__EXERCISE OBJECTIVE__:
Every line in the records below between the one holding "Protein AF-A0A2P5CAV7-F1 (afdb_monomer)" and the one holding "Radius of gyration: 19.52", inclusive, is to be set down exactly; all other lines are to be left out.

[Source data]
=== Section Start ===

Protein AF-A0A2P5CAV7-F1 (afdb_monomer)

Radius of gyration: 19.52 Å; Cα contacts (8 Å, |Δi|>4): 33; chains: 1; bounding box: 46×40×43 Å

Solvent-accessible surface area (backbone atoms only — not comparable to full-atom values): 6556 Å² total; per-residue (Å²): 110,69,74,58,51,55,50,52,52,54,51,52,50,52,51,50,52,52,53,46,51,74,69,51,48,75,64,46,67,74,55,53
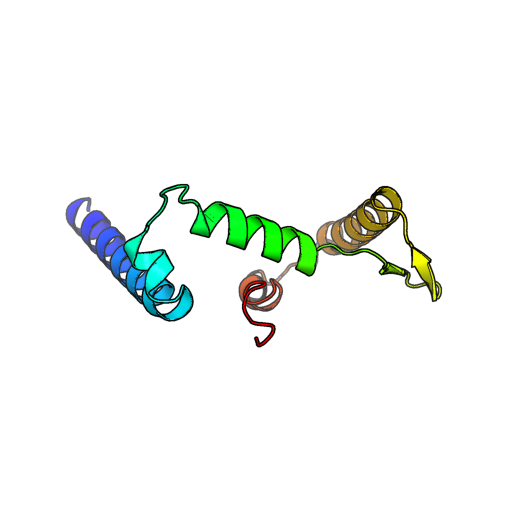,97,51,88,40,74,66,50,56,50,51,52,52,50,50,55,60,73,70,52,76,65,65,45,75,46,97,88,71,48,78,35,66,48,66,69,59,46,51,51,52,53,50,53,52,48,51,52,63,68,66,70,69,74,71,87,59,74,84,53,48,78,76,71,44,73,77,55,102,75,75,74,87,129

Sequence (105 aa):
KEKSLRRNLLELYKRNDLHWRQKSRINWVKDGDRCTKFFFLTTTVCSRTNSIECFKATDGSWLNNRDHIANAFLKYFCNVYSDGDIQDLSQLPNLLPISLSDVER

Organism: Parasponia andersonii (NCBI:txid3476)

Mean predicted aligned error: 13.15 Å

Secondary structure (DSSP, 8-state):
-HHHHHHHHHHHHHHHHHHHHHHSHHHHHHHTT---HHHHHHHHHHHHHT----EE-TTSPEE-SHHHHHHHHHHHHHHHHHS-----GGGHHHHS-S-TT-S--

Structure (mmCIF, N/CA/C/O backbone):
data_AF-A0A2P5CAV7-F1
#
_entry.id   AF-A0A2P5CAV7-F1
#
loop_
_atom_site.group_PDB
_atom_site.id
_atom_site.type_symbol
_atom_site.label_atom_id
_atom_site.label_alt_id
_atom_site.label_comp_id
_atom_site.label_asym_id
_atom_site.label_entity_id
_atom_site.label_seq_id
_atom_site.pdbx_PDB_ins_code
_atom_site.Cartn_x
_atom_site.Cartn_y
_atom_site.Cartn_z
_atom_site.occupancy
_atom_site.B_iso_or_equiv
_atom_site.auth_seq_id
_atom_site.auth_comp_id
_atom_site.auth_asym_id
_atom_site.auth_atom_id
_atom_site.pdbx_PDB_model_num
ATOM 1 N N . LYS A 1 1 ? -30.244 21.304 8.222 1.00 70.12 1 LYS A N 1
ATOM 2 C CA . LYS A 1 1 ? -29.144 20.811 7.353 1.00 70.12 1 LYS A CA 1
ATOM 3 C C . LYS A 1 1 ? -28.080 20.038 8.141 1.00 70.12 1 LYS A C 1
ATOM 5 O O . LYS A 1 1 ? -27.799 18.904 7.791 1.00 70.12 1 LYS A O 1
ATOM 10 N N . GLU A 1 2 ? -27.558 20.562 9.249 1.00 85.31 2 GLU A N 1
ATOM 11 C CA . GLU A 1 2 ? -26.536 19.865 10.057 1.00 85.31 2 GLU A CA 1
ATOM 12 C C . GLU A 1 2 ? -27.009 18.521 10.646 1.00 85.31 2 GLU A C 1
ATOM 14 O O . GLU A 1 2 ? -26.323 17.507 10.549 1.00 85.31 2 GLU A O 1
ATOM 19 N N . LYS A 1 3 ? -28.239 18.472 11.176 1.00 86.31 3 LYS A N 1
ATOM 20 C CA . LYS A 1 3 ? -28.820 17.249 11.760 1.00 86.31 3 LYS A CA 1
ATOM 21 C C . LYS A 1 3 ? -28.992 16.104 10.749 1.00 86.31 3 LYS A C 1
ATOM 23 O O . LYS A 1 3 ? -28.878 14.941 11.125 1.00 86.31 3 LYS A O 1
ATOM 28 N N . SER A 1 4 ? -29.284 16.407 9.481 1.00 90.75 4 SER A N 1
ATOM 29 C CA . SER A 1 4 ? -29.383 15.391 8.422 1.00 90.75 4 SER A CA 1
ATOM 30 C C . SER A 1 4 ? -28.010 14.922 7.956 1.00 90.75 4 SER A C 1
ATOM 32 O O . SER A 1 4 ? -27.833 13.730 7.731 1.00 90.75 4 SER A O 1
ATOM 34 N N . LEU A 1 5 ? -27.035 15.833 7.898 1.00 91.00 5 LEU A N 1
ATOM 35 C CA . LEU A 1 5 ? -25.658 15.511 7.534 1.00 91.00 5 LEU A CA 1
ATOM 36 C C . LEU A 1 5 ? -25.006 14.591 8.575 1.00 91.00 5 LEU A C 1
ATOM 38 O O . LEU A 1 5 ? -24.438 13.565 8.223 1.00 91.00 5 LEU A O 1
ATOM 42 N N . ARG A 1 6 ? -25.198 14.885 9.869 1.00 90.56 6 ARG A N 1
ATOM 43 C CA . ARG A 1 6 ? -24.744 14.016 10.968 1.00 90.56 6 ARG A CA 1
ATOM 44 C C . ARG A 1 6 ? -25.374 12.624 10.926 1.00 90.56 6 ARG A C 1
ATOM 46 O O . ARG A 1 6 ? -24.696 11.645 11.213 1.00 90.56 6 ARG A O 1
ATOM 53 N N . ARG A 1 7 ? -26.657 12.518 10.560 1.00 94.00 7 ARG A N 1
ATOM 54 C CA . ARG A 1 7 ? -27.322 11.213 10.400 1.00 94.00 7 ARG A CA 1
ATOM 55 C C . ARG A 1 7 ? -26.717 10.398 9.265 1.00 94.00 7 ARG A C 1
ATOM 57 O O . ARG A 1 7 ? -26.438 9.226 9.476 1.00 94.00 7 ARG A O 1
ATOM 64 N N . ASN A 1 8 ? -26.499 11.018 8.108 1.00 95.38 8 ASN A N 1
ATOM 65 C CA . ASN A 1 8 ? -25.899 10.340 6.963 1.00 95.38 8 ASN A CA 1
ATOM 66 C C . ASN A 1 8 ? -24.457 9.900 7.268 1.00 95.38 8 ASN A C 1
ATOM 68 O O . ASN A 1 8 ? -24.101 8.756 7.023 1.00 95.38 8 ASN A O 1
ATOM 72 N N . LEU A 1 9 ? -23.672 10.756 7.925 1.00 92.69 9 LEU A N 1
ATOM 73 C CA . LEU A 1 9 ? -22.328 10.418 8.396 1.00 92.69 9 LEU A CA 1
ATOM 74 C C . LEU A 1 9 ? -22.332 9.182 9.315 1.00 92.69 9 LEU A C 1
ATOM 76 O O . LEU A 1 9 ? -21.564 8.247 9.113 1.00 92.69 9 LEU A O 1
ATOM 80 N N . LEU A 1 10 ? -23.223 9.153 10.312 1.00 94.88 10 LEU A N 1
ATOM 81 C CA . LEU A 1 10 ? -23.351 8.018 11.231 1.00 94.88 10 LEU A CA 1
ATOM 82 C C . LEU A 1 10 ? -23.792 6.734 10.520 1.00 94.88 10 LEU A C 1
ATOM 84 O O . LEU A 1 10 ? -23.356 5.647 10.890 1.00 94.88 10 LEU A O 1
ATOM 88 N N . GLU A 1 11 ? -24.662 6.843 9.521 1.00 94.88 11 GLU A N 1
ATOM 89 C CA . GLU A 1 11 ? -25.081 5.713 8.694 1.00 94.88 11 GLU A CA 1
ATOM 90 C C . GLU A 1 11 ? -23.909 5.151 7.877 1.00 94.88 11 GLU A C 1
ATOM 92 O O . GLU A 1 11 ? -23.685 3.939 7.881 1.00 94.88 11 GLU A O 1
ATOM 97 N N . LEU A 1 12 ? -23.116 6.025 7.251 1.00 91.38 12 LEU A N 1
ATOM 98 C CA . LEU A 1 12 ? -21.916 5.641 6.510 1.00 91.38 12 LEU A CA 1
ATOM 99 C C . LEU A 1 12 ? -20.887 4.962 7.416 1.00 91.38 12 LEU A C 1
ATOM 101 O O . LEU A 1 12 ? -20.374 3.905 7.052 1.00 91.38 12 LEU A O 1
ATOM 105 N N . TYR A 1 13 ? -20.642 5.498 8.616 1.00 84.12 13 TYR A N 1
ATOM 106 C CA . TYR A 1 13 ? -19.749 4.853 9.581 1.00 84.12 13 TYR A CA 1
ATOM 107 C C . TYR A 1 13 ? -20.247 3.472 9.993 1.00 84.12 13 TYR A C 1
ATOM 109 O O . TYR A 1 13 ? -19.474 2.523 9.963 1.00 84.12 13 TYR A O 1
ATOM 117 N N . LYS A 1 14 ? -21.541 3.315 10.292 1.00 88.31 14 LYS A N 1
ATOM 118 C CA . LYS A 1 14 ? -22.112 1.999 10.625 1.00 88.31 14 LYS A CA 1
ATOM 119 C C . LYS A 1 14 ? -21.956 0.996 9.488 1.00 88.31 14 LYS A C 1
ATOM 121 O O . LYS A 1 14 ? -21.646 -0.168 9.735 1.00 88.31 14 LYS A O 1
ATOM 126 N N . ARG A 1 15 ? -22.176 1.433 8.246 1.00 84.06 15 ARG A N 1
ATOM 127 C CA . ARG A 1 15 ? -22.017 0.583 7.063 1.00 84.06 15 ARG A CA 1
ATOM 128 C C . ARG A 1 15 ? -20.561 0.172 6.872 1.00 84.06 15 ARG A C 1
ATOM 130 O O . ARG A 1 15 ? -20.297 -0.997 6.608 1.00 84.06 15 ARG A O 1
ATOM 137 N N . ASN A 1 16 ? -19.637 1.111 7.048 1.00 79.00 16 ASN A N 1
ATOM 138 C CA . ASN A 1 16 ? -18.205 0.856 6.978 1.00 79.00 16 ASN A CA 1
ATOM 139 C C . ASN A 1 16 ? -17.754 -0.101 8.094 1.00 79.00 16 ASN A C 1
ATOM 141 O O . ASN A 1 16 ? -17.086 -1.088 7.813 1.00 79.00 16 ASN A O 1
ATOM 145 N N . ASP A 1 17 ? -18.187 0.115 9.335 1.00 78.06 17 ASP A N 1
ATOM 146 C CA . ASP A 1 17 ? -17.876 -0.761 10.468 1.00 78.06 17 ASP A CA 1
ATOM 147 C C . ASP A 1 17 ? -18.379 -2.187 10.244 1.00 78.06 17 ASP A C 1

=== Section End ===
=== Section Start ===

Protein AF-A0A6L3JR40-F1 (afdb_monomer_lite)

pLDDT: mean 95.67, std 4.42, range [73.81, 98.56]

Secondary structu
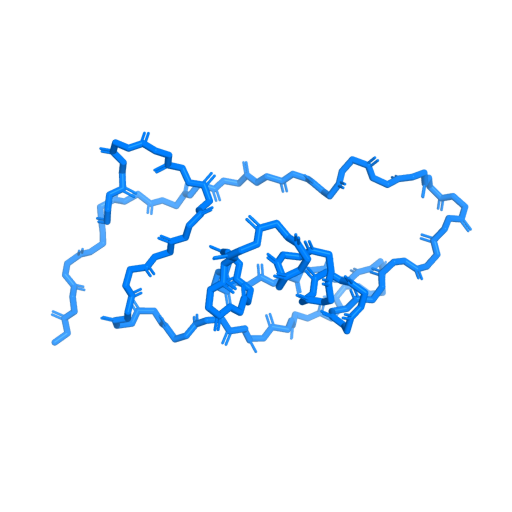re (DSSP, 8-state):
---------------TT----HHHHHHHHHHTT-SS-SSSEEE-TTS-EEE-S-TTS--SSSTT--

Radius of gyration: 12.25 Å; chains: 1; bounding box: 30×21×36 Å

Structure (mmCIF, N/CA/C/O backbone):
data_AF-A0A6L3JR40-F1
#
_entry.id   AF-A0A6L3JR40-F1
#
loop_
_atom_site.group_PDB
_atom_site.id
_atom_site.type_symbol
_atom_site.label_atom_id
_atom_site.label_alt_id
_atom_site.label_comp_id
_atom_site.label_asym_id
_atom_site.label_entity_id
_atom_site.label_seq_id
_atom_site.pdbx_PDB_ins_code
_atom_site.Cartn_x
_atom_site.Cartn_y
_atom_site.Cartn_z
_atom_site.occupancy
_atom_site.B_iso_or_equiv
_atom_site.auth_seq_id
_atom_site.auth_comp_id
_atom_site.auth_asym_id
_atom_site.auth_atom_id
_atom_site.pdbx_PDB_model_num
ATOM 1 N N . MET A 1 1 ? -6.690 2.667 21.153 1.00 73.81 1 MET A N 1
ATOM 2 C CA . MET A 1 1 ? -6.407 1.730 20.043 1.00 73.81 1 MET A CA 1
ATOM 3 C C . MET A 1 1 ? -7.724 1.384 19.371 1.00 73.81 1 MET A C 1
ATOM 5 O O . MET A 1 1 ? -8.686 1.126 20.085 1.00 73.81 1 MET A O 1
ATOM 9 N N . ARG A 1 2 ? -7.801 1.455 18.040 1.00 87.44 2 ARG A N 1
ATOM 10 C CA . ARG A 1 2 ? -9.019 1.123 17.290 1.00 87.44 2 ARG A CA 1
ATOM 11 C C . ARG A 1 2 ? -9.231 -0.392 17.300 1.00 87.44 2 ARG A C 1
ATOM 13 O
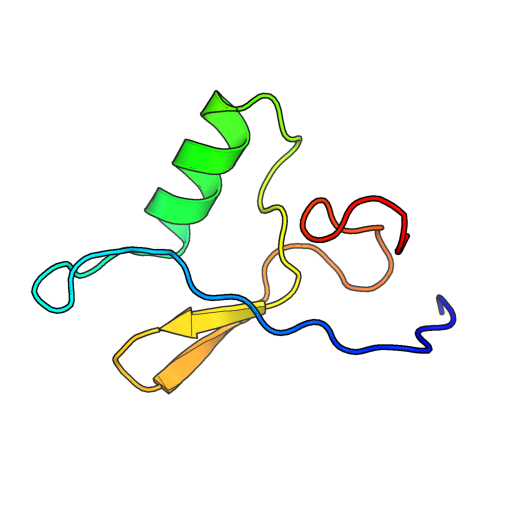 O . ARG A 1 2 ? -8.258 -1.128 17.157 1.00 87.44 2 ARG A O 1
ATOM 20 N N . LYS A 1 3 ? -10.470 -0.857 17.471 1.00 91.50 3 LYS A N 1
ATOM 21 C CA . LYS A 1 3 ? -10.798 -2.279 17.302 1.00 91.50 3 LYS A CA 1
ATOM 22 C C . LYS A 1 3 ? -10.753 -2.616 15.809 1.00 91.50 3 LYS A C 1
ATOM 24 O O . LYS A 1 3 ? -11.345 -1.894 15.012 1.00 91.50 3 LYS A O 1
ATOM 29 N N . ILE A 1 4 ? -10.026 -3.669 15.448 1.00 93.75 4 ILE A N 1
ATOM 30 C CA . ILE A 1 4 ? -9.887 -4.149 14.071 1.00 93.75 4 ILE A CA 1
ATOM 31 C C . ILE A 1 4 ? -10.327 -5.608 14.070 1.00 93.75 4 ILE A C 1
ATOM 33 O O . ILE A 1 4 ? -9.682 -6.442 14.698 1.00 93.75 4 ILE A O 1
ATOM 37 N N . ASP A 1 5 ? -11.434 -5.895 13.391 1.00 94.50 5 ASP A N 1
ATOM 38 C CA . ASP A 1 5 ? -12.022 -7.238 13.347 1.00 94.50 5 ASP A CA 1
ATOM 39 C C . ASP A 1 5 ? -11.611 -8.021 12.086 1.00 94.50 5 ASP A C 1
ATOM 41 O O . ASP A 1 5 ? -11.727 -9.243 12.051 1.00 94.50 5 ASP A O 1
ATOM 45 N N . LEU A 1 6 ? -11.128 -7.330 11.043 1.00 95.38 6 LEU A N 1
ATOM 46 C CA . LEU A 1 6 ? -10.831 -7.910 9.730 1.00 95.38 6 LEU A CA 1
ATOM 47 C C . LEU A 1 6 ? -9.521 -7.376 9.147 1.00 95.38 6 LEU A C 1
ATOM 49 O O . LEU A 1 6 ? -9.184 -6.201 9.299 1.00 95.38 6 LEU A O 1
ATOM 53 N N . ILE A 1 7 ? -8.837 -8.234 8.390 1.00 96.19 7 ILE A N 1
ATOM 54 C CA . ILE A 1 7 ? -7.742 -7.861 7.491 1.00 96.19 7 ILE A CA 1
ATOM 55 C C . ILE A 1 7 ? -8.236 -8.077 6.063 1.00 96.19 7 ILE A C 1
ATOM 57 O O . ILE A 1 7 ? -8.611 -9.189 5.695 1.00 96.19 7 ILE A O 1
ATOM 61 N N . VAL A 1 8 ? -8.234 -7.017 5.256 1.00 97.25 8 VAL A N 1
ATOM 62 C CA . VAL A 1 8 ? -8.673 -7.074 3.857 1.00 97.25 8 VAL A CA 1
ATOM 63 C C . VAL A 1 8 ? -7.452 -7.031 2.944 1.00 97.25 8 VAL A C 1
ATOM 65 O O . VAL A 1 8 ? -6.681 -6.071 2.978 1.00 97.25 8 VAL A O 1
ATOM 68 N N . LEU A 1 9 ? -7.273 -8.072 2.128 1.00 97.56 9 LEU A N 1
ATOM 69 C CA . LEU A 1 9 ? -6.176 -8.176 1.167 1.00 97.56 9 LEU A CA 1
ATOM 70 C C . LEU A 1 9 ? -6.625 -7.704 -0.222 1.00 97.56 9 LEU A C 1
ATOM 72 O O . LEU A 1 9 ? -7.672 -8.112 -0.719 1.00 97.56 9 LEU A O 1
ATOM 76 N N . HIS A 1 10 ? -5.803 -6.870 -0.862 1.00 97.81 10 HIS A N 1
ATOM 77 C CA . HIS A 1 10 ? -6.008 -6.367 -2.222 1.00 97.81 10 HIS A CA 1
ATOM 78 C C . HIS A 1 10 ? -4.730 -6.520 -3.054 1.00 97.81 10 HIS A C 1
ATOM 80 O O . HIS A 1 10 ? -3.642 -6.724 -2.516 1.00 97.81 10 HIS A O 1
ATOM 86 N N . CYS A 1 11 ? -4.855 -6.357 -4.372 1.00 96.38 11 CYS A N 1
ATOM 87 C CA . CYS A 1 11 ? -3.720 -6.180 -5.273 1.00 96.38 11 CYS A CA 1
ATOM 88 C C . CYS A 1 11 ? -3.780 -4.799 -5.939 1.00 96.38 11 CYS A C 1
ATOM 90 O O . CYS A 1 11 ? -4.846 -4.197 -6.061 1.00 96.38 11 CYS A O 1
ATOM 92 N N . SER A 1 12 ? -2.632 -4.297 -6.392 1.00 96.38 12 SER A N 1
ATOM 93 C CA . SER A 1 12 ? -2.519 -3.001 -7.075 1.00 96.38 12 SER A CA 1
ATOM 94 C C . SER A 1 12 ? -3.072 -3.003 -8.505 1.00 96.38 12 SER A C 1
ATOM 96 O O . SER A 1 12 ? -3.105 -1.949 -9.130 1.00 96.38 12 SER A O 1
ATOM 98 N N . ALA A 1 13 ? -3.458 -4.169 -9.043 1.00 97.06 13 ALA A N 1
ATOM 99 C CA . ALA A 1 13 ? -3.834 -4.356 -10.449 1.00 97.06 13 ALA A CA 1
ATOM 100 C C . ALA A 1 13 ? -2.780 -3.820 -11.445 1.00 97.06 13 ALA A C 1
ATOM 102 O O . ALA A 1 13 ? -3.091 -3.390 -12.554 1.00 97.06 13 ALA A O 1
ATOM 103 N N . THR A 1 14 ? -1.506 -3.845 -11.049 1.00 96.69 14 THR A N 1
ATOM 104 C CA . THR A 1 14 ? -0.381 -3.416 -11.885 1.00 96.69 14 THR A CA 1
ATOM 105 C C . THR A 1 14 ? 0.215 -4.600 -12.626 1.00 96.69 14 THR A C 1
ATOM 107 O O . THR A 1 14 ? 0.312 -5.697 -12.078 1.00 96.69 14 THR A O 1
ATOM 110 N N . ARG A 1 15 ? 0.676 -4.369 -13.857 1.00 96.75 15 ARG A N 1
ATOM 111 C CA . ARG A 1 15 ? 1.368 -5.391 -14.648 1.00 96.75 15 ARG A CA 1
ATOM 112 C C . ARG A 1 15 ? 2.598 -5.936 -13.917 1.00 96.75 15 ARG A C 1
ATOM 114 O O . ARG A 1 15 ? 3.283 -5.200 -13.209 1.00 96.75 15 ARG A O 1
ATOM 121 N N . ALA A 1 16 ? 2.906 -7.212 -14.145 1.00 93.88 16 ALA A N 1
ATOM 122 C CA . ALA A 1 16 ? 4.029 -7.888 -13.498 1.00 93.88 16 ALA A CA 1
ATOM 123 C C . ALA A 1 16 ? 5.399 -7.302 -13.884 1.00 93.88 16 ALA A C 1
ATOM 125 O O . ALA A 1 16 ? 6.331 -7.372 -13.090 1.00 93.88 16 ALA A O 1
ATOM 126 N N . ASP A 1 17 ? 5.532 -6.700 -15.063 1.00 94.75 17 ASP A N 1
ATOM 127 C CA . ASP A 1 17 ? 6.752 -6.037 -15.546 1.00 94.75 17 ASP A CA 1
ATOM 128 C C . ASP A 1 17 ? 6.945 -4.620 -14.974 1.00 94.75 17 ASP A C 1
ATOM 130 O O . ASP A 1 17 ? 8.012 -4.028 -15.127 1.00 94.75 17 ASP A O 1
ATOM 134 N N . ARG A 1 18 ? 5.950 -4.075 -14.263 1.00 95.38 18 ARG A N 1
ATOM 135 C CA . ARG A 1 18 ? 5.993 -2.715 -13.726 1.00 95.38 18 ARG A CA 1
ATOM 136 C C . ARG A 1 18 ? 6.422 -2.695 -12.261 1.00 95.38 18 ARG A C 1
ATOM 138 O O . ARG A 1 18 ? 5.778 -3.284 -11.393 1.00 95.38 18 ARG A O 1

=== Section End ===

__EXPECTED ANSWER__:
Protein AF-A0A2P5CAV7-F1 (afdb_monomer)

Radius of gyration: 19.52 Å; Cα contacts (8 Å, |Δi|>4): 33; chains: 1; bounding box: 46×40×43 Å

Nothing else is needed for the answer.